# diatoms help



## Nlewis (Dec 1, 2015)

Can you give us some more information regarding your water parameters? Can I ask why you would use Phosgaurd when dosing phosphates, as this seems counter productive. Have the diatoms been there the whole time the tanks been running or did it pop up and now you can't get it to go away?


----------



## ryanperry875 (Oct 10, 2016)

Nlewis, thank you for your reply. i have just recently (about a week ago) stopped dosing everything Except nitrogen, iron, flourish, and root tabs because i did realize it was counter productive. i also have only been using phosguard for about 3-4 weeks now so not that long. As for my water parameters, i have never let the nitrates get over 25 because i do 50% water changes each week. no ammonia or nitrites in my tank although my tap water does have some ammonia in it which i treat with prime before putting in the tank.

Bump: and it wasnt really a noticible issue on all of my plants and along the walls of the tank until about 3 months ago. my tank has been running for a year.


----------



## Nlewis (Dec 1, 2015)

ryanperry875 said:


> Nlewis, thank you for your reply. i have just recently (about a week ago) stopped dosing everything Except nitrogen, iron, flourish, and root tabs because i did realize it was counter productive. i also have only been using phosguard for about 3-4 weeks now so not that long. As for my water parameters, i have never let the nitrates get over 25 because i do 50% water changes each week. no ammonia or nitrites in my tank although my tap water does have some ammonia in it which i treat with prime before putting in the tank.
> 
> Bump: and it wasnt really a noticible issue on all of my plants and along the walls of the tank until about 3 months ago. my tank has been running for a year.


So what changed 3 months ago? The reason I ask this is the only time I ever get diatoms in my tanks is if it's a new set up or when I change something. From my experience it's normally sparked when I mess with lighting. 

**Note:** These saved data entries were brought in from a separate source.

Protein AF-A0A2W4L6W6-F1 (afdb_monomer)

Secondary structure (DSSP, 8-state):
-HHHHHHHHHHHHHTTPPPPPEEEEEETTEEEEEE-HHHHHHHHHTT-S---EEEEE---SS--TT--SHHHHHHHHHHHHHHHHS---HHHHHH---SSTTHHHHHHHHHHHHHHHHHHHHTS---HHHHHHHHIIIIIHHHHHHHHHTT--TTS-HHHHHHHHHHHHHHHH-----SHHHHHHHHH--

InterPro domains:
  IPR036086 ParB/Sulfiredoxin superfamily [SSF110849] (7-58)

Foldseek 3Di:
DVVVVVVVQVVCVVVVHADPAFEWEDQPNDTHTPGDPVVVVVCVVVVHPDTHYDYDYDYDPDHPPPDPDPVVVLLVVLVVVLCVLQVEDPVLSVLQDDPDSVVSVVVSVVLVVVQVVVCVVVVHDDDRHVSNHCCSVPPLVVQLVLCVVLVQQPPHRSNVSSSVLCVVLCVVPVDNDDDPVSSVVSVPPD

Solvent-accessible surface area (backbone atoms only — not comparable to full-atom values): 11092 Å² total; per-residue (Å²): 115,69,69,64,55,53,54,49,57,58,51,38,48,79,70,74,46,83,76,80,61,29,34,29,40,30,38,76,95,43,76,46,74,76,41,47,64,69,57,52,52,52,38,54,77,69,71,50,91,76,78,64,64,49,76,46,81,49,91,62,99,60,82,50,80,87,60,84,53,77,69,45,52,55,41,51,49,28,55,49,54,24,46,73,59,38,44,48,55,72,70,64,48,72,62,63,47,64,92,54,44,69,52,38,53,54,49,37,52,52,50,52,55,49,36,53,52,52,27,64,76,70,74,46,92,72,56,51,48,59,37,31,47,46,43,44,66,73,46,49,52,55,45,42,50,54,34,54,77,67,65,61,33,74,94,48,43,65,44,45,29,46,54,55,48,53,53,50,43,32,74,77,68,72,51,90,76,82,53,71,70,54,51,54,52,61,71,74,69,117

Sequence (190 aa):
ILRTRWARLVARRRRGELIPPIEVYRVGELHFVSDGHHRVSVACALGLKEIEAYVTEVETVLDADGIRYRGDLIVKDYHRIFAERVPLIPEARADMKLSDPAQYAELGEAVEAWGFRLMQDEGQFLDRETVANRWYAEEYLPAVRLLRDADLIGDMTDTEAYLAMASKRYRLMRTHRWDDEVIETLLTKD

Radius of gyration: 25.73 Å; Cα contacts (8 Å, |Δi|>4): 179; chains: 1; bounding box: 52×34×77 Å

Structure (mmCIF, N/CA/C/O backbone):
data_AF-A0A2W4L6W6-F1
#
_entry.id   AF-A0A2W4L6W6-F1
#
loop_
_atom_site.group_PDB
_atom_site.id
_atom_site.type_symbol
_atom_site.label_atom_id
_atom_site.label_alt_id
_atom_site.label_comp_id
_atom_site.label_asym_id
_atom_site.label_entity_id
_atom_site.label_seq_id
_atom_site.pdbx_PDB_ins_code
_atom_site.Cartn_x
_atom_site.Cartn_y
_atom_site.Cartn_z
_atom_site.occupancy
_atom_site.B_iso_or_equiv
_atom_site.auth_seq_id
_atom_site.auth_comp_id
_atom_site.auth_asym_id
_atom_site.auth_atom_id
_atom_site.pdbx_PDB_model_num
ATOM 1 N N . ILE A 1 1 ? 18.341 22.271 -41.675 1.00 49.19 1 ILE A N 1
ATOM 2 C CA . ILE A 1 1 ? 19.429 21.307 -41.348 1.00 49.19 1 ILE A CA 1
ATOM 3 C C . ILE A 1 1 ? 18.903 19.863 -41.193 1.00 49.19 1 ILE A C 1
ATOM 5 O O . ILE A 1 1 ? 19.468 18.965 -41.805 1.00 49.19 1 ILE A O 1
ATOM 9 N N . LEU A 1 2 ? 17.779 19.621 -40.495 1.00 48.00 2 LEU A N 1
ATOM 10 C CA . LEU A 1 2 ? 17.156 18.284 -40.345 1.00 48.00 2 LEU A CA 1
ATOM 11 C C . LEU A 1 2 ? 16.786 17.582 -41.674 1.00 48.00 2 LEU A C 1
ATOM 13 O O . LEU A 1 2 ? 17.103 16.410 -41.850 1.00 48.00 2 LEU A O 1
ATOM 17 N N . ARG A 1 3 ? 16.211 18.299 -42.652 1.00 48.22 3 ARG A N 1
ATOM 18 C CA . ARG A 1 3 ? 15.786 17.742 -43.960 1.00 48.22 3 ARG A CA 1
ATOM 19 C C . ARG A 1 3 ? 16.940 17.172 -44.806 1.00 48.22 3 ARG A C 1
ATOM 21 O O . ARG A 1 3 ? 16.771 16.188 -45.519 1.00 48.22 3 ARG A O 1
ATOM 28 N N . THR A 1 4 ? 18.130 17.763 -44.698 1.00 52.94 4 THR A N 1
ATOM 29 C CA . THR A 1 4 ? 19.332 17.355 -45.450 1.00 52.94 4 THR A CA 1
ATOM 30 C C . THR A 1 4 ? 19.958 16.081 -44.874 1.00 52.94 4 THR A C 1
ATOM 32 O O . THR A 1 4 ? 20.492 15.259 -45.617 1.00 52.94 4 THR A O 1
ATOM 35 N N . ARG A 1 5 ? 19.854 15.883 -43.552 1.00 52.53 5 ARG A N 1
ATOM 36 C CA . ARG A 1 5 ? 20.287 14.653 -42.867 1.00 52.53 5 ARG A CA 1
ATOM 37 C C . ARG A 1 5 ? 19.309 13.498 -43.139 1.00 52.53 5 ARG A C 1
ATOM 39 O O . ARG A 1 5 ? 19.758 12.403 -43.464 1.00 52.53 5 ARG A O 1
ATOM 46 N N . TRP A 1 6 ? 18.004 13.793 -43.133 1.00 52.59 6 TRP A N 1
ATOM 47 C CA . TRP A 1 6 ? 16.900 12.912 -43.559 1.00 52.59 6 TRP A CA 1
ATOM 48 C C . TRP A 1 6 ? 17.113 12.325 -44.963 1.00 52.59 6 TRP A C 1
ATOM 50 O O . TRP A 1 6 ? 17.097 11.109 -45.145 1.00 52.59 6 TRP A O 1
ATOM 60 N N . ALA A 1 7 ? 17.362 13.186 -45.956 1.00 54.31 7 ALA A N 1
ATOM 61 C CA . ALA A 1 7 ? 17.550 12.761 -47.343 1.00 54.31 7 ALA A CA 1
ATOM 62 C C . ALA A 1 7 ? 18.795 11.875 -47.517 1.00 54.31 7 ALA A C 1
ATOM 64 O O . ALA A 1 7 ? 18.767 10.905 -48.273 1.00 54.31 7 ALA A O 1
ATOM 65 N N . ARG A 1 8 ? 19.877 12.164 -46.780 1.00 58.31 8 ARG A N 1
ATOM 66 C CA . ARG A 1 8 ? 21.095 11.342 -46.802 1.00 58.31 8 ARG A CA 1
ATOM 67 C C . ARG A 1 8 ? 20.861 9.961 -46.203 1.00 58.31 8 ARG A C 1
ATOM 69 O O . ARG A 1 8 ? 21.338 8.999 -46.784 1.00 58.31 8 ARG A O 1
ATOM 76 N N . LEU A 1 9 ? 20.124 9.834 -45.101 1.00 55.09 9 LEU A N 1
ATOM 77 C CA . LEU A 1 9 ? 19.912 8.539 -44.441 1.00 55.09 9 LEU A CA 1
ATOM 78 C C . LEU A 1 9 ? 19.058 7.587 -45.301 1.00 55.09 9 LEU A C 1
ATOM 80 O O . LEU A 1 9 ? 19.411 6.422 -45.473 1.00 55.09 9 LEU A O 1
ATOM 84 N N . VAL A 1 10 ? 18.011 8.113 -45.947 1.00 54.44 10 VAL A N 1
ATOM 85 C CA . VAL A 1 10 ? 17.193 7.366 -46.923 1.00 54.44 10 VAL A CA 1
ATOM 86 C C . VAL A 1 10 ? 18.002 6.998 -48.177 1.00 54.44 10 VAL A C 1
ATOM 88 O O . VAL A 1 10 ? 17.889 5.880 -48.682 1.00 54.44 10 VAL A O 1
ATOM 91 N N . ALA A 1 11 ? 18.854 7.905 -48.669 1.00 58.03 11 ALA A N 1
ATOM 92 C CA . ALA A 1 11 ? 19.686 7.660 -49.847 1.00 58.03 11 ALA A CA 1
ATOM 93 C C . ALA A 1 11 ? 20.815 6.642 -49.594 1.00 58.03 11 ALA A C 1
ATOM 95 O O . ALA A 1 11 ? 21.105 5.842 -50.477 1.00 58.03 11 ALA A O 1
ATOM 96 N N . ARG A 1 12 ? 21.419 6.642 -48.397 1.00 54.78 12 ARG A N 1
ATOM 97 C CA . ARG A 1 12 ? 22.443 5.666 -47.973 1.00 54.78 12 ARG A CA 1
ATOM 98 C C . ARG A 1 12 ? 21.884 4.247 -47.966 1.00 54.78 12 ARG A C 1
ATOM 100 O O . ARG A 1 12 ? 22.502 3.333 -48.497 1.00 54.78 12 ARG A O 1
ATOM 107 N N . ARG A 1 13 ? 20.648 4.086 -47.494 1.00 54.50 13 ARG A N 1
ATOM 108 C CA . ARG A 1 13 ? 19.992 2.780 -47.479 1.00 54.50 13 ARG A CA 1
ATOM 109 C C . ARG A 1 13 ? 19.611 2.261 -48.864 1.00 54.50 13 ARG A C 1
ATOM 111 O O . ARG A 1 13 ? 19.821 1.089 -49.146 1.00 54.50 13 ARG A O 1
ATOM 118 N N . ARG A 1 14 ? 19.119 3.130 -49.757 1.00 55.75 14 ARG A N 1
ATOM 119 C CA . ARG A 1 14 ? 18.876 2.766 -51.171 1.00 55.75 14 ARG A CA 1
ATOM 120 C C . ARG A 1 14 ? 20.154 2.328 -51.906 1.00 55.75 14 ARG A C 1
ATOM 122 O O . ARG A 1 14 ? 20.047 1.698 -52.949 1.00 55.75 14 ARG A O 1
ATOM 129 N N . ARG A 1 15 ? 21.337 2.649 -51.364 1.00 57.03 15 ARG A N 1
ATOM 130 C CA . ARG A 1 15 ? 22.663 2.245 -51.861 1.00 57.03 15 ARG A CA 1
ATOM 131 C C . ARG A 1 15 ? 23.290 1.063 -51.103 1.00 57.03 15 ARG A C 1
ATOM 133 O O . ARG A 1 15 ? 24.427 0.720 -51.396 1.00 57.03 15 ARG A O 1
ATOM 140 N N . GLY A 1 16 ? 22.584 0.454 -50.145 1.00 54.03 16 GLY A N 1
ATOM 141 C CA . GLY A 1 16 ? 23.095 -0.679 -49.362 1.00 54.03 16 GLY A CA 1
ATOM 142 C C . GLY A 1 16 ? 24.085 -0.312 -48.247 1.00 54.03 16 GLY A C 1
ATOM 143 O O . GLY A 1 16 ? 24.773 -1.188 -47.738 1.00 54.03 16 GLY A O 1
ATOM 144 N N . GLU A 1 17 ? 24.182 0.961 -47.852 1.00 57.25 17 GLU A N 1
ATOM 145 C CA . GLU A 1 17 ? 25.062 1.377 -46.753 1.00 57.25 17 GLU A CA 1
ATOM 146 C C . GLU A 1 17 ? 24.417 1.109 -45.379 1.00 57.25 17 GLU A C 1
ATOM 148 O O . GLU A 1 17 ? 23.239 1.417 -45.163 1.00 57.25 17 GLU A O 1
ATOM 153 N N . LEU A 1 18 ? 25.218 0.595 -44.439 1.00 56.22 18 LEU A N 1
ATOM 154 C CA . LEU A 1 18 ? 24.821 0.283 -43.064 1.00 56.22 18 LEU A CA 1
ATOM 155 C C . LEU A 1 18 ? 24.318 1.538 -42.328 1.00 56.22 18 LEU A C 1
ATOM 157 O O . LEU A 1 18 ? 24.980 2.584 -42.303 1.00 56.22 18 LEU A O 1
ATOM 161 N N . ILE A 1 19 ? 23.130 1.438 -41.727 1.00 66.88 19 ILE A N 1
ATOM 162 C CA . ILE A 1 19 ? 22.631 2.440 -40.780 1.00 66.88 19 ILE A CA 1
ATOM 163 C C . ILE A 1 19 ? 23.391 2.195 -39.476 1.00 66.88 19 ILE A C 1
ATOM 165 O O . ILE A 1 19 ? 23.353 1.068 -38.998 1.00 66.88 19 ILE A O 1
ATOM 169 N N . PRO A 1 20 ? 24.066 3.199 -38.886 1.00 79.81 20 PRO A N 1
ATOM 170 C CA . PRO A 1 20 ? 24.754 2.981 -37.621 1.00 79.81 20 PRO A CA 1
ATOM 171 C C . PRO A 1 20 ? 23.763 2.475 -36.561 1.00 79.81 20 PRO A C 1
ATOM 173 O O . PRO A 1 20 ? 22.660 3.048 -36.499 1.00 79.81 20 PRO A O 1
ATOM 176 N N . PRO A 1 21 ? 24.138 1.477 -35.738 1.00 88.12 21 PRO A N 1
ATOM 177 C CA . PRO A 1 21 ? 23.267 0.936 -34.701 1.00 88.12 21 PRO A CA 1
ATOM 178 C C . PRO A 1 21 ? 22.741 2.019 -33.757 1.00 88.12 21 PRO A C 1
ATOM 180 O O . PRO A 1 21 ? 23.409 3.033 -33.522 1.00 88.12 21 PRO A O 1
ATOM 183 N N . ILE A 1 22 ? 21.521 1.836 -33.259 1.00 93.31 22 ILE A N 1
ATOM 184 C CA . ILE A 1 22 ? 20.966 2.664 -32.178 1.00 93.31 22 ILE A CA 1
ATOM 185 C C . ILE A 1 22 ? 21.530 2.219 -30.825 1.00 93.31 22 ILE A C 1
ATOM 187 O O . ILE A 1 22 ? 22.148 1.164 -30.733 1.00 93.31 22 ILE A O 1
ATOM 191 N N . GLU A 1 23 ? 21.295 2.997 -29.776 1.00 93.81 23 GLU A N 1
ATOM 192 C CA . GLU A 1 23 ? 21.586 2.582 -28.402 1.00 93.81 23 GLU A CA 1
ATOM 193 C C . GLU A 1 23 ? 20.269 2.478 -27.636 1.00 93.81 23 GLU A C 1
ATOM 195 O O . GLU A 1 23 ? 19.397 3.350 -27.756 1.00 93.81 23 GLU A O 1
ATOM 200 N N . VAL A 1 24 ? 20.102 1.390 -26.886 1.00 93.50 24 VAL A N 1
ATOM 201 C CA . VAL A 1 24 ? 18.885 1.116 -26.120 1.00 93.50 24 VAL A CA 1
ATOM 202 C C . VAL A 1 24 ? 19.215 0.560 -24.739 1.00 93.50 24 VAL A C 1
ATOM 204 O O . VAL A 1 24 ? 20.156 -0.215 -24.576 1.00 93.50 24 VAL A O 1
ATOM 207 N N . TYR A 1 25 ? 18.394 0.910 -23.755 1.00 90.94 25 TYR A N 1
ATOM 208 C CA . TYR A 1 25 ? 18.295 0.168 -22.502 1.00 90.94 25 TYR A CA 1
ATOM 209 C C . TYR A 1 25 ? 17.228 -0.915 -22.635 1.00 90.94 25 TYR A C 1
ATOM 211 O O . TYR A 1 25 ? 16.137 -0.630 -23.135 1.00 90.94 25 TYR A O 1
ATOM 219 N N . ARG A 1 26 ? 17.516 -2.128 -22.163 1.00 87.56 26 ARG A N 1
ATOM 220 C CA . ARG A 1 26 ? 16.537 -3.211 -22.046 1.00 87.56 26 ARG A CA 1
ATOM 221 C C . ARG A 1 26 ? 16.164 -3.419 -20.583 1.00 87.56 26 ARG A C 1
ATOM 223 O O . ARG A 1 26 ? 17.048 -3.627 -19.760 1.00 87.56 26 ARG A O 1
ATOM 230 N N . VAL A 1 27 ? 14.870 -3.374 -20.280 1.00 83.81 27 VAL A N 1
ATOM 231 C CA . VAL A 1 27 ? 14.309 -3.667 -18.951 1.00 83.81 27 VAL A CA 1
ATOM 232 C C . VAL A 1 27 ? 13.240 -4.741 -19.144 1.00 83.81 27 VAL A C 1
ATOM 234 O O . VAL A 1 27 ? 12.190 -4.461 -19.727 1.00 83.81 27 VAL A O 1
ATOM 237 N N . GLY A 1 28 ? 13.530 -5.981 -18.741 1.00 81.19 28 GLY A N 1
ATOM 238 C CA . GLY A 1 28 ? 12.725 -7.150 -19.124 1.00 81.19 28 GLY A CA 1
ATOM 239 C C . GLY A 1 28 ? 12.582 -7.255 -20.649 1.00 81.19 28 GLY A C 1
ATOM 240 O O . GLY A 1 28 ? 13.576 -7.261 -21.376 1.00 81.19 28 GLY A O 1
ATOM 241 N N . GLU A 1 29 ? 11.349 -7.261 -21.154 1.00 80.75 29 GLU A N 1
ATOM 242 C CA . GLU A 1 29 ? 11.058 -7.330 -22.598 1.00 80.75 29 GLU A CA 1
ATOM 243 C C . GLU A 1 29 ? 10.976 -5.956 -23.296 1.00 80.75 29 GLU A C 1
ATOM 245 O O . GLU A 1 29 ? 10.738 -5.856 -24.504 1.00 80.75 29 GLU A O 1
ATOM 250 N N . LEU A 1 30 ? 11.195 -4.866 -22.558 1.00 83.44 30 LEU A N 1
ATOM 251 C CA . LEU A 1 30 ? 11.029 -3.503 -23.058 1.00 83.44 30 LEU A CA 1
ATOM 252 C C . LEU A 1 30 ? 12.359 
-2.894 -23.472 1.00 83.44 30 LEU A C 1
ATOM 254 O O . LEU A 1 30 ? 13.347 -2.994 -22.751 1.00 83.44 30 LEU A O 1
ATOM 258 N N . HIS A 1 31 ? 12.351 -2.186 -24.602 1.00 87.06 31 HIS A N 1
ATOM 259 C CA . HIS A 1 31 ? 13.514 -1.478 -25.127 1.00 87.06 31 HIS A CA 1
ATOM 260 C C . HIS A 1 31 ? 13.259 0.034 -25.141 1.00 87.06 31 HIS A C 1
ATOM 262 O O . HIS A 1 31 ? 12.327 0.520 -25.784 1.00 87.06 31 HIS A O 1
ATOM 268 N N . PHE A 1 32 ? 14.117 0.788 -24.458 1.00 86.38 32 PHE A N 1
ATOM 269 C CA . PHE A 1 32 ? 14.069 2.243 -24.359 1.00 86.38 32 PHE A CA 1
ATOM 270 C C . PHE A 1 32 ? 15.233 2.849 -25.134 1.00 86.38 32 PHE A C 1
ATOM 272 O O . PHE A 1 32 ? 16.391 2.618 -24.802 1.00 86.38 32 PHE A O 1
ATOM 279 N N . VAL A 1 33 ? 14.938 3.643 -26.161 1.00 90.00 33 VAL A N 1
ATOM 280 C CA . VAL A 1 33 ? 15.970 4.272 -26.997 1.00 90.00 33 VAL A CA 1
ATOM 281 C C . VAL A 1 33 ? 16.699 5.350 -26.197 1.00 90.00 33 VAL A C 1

Do you have snails, oto cats or anything in the tank that will eat it?

And Phosgaurd removes phosphates and silicates, so it's most likely soaking up all the PO4 that you are dosing.


----------



## ryanperry875 (Oct 10, 2016)

i see, that makes sense. So would you recommend that i stop dosing in order to use the phosguard more effectively? and only one thing has changed and that is adding my new light, one month ago. now that obviously seems to be the reason for the problem, but whats weird is the light i had on it right before i switched and got a more powerful light to grow my plants was a Current led light and even that light started causing the diatoms as well. not quite as much but still quite noticible and i would regularly have to clean the glass and my plants.


----------



## Nlewis (Dec 1, 2015)

I would remove the Phosgaurd, your plants need phosphates and it's removing it. What Current light do you have, is it the Sat+ Pro?


----------



## ryanperry875 (Oct 10, 2016)

ok will do. and i had a current usa Satellite LED+ Plus Freshwater 48 inch. but i did remove this one a month ago replacing it with the reef brite lumi lite led because i realized it wasnt strong enough to grow my plants.


----------



## Nlewis (Dec 1, 2015)

Yeah, I'm not so sure about that light. It uses actinic lighting which is generally used in saltwater applications. @jeffkroll may be able to help with that light.


----------



## Goldguru (Sep 15, 2016)

I going to propose that you have a over abundance of iron.which when deficient is a limiting factor for many algae types including diatoms.
study is here.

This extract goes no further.